__TRY IT__
Starting at the line containing "ATOM 171 N N" and ending at the line containing "ATOM 214 C CA", print every line of the material below exactly, both ends included, and stop there.

__DATA FOR THE TASK__
.....

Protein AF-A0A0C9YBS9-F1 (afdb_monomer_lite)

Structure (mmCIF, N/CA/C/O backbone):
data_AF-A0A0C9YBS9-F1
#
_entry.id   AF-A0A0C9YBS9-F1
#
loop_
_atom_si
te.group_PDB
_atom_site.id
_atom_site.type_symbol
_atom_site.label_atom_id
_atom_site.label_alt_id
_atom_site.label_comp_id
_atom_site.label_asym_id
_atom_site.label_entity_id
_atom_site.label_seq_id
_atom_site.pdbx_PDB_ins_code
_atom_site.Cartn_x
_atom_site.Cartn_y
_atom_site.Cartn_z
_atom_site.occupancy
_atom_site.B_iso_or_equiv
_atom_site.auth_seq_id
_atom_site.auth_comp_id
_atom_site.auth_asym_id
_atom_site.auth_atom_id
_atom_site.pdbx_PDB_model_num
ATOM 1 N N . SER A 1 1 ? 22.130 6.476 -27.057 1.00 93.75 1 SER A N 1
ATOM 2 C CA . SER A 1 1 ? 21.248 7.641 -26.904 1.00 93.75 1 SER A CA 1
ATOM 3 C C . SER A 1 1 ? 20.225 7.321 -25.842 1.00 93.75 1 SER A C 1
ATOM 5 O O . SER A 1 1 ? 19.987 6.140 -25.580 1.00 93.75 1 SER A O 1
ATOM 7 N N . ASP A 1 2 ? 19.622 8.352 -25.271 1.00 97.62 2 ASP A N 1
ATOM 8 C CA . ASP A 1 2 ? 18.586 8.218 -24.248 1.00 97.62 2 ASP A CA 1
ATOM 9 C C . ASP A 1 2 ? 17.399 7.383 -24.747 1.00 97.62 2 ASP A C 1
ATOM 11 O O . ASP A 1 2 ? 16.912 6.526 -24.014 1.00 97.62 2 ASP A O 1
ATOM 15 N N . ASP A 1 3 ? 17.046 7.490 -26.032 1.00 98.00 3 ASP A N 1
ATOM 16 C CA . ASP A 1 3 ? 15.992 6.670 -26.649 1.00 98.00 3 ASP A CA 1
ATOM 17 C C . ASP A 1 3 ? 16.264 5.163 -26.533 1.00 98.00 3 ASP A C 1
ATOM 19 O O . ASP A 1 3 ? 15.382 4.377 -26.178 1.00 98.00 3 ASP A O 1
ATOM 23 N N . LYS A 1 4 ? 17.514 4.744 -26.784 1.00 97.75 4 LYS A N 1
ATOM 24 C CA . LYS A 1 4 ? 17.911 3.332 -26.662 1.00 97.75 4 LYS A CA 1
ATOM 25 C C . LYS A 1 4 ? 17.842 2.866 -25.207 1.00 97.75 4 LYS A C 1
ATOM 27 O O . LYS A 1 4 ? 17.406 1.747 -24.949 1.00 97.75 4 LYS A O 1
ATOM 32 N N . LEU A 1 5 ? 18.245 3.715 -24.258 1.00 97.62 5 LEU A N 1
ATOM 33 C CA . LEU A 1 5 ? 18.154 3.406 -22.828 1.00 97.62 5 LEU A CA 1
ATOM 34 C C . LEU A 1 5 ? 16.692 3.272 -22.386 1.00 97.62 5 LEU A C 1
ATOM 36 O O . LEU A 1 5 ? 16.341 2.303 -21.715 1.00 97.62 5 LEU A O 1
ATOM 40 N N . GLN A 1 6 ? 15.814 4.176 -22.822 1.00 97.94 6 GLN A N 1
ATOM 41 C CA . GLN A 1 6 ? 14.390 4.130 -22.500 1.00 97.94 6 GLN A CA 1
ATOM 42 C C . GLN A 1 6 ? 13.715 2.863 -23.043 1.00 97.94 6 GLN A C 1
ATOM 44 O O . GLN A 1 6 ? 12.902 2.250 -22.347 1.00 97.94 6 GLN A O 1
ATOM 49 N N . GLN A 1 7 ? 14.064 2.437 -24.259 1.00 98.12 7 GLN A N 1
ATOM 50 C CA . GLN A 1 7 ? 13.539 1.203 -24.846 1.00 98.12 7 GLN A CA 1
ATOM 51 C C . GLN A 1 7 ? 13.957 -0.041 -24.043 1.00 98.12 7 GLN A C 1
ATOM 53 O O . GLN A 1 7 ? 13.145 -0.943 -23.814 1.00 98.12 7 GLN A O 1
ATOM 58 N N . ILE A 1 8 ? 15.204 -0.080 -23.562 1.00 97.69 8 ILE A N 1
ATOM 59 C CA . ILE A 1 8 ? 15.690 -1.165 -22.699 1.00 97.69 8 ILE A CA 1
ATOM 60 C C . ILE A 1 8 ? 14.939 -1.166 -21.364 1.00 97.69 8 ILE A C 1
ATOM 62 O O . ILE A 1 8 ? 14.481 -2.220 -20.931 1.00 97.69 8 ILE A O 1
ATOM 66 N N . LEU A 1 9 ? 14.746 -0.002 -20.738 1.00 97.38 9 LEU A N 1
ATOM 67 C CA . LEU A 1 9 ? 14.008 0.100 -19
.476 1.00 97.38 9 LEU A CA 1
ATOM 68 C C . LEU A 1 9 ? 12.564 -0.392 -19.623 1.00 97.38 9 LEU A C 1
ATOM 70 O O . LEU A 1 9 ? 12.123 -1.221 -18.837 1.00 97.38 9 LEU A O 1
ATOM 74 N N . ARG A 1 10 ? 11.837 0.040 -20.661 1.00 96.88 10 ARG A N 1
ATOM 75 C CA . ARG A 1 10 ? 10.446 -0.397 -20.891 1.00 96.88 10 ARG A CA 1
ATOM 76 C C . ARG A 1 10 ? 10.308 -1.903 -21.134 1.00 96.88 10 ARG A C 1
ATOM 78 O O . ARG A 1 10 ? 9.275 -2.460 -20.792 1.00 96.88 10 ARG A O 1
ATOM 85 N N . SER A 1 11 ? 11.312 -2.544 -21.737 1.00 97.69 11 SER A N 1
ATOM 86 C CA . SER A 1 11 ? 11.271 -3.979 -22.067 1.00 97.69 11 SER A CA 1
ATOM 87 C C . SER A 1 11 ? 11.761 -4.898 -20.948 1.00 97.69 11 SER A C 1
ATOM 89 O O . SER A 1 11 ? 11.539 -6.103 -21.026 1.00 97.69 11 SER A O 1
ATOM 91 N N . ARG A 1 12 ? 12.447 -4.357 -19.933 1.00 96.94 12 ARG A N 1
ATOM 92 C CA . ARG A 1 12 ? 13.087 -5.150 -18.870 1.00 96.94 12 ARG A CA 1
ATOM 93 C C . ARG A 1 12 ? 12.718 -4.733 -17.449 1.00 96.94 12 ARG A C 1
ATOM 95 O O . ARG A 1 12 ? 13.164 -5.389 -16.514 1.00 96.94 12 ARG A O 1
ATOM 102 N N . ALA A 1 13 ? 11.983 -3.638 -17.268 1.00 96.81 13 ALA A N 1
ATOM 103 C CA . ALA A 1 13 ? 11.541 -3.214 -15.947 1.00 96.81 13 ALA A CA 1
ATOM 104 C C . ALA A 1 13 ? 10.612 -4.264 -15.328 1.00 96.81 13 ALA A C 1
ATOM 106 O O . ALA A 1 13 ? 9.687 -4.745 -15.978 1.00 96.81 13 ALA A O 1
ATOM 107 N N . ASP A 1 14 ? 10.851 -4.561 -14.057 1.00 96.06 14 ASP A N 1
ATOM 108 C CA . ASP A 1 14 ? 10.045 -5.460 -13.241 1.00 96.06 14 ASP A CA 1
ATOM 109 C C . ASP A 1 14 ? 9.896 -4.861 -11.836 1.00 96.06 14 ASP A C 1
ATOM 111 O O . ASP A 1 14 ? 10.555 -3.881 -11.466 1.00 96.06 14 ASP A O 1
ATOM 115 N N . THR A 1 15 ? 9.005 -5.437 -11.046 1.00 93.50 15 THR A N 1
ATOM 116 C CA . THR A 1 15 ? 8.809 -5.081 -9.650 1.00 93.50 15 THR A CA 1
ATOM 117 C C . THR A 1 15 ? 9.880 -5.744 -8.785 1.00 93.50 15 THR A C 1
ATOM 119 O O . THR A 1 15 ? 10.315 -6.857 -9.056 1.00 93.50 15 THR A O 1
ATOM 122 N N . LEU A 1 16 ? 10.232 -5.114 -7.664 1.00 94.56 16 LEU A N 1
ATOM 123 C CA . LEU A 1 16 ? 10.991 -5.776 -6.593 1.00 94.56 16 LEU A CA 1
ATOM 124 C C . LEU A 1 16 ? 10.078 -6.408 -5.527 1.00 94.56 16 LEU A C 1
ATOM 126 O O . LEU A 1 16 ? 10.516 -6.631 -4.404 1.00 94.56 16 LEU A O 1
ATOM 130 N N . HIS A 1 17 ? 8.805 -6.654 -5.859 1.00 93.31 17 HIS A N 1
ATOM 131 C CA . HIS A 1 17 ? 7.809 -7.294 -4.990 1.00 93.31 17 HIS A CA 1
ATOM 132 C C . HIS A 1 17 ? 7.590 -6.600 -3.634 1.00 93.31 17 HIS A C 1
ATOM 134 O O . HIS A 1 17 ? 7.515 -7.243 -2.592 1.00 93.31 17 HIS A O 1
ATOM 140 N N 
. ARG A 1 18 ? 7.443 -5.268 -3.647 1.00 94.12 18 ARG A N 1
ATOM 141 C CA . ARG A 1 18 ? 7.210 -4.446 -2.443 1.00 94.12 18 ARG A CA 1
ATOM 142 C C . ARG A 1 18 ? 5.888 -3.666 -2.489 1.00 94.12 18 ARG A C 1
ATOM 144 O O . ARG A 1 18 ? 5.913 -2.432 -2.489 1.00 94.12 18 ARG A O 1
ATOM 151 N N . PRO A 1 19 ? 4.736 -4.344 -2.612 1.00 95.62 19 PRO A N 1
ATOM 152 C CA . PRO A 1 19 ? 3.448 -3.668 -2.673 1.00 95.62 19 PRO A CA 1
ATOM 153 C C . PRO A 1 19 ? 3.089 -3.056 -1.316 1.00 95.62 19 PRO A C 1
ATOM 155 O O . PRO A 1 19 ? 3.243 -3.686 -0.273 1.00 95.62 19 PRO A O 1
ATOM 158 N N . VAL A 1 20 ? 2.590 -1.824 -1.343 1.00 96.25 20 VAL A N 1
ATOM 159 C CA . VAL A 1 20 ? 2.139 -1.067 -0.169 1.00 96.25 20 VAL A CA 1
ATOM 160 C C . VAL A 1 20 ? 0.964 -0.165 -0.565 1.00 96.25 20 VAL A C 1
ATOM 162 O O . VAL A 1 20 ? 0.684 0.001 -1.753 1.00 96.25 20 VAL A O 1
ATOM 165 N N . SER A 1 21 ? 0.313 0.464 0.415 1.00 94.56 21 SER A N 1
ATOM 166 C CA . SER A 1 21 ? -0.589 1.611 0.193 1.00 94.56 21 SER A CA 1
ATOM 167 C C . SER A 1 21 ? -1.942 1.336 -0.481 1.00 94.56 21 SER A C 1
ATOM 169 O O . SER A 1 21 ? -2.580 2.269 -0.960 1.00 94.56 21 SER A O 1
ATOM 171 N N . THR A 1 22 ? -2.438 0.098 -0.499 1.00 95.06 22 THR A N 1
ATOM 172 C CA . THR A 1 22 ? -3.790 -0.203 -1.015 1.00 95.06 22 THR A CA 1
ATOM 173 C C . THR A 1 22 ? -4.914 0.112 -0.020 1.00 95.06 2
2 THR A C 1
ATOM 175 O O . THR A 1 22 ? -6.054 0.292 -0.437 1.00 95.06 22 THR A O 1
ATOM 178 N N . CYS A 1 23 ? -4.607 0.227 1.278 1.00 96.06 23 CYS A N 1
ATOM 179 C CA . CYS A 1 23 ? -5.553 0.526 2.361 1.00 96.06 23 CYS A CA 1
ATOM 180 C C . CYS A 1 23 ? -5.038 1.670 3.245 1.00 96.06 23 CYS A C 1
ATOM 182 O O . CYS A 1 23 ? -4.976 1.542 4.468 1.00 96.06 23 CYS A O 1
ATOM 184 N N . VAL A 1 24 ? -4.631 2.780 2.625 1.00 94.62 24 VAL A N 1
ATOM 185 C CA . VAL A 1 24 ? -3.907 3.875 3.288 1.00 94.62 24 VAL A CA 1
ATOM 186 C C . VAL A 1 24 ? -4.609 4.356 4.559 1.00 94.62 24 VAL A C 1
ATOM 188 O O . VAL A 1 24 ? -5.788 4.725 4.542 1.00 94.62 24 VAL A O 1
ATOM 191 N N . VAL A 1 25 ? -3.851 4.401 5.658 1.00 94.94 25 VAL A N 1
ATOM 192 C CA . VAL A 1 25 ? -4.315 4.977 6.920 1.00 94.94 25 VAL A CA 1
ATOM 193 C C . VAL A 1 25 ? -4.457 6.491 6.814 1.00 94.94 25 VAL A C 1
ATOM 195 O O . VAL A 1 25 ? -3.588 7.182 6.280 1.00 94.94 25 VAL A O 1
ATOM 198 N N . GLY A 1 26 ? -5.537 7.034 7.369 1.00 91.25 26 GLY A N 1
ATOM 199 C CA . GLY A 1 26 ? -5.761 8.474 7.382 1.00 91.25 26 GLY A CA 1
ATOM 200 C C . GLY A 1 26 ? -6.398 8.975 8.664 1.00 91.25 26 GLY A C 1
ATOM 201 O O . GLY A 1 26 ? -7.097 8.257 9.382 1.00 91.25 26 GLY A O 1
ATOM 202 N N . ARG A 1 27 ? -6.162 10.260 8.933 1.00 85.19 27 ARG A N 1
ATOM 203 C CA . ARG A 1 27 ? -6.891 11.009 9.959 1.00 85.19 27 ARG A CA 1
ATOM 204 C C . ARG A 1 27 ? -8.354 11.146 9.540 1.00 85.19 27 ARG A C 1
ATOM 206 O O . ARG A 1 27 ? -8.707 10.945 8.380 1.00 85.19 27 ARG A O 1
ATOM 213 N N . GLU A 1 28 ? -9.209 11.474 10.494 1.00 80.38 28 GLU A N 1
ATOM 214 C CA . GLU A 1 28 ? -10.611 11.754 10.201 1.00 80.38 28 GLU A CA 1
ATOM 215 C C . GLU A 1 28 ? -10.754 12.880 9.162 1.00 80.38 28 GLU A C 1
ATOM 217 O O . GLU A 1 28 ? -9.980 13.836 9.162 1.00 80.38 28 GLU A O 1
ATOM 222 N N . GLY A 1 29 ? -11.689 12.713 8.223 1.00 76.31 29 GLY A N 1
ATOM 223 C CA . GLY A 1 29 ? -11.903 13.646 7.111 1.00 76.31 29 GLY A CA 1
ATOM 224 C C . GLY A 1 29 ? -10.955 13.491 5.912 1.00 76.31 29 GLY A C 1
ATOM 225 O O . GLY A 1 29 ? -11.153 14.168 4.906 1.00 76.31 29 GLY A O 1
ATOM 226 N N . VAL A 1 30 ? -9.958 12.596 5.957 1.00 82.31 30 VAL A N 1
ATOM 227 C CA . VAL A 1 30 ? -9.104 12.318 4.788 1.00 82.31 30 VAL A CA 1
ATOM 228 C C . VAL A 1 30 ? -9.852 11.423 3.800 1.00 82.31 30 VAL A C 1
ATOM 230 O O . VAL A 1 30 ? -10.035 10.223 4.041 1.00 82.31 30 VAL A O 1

.....

__TASK ANSWER__
ATOM 171 N N . THR A 1 22 ? -2.438 0.098 -0.499 1.00 95.06 22 THR A N 1
ATOM 172 C CA . THR A 1 22 ? -3.790 -0.203 -1.015 1.00 95.06 22 THR A CA 1
ATOM 173 C C . THR A 1 22 ? -4.914 0.112 -0.020 1.00 95.06 2
2 THR A C 1
ATOM 175 O O . THR A 1 22 ? -6.054 0.292 -0.437 1.00 95.06 22 THR A O 1
ATOM 178 N N . CYS A 1 23 ? -4.607 0.227 1.278 1.00 96.06 23 CYS A N 1
ATOM 179 C CA . CYS A 1 23 ? -5.553 0.526 2.361 1.00 96.06 23 CYS A CA 1
ATOM 180 C C . CYS A 1 23 ? -5.038 1.670 3.245 1.00 96.06 23 CYS A C 1
ATOM 182 O O . CYS A 1 23 ? -4.976 1.542 4.468 1.00 96.06 23 CYS A O 1
ATOM 184 N N . VAL A 1 24 ? -4.631 2.780 2.625 1.00 94.62 24 VAL A N 1
ATOM 185 C CA . VAL A 1 24 ? -3.907 3.875 3.288 1.00 94.62 24 VAL A CA 1
ATOM 186 C C . VAL A 1 24 ? -4.609 4.356 4.559 1.00 94.62 24 VAL A C 1
ATOM 188 O O . VAL A 1 24 ? -5.788 4.725 4.542 1.00 94.62 24 VAL A O 1
ATOM 191 N N . VAL A 1 25 ? -3.851 4.401 5.658 1.00 94.94 25 VAL A N 1
ATOM 192 C CA . VAL A 1 25 ? -4.315 4.977 6.920 1.00 94.94 25 VAL A CA 1
ATOM 193 C C . VAL A 1 25 ? -4.457 6.491 6.814 1.00 94.94 25 VAL A C 1
ATOM 195 O O . VAL A 1 25 ? -3.588 7.182 6.280 1.00 94.94 25 VAL A O 1
ATOM 198 N N . GLY A 1 26 ? -5.537 7.034 7.369 1.00 91.25 26 GLY A N 1
ATOM 199 C CA . GLY A 1 26 ? -5.761 8.474 7.382 1.00 91.25 26 GLY A CA 1
ATOM 200 C C . GLY A 1 26 ? -6.398 8.975 8.664 1.00 91.25 26 GLY A C 1
ATOM 201 O O . GLY A 1 26 ? -7.097 8.257 9.382 1.00 91.25 26 GLY A O 1
ATOM 202 N N . ARG A 1 27 ? -6.162 10.260 8.933 1.00 85.19 27 ARG A N 1
ATOM 203 C CA . ARG A 1 27 ? -6.891 11.009 9.959 1.00 85.19 27 ARG A CA 1
ATOM 204 C C . ARG A 1 27 ? -8.354 11.146 9.540 1.00 85.19 27 ARG A C 1
ATOM 206 O O . ARG A 1 27 ? -8.707 10.945 8.380 1.00 85.19 27 ARG A O 1
ATOM 213 N N . GLU A 1 28 ? -9.209 11.474 10.494 1.00 80.38 28 GLU A N 1
ATOM 214 C CA . GLU A 1 28 ? -10.611 11.754 10.201 1.00 80.38 28 GLU A CA 1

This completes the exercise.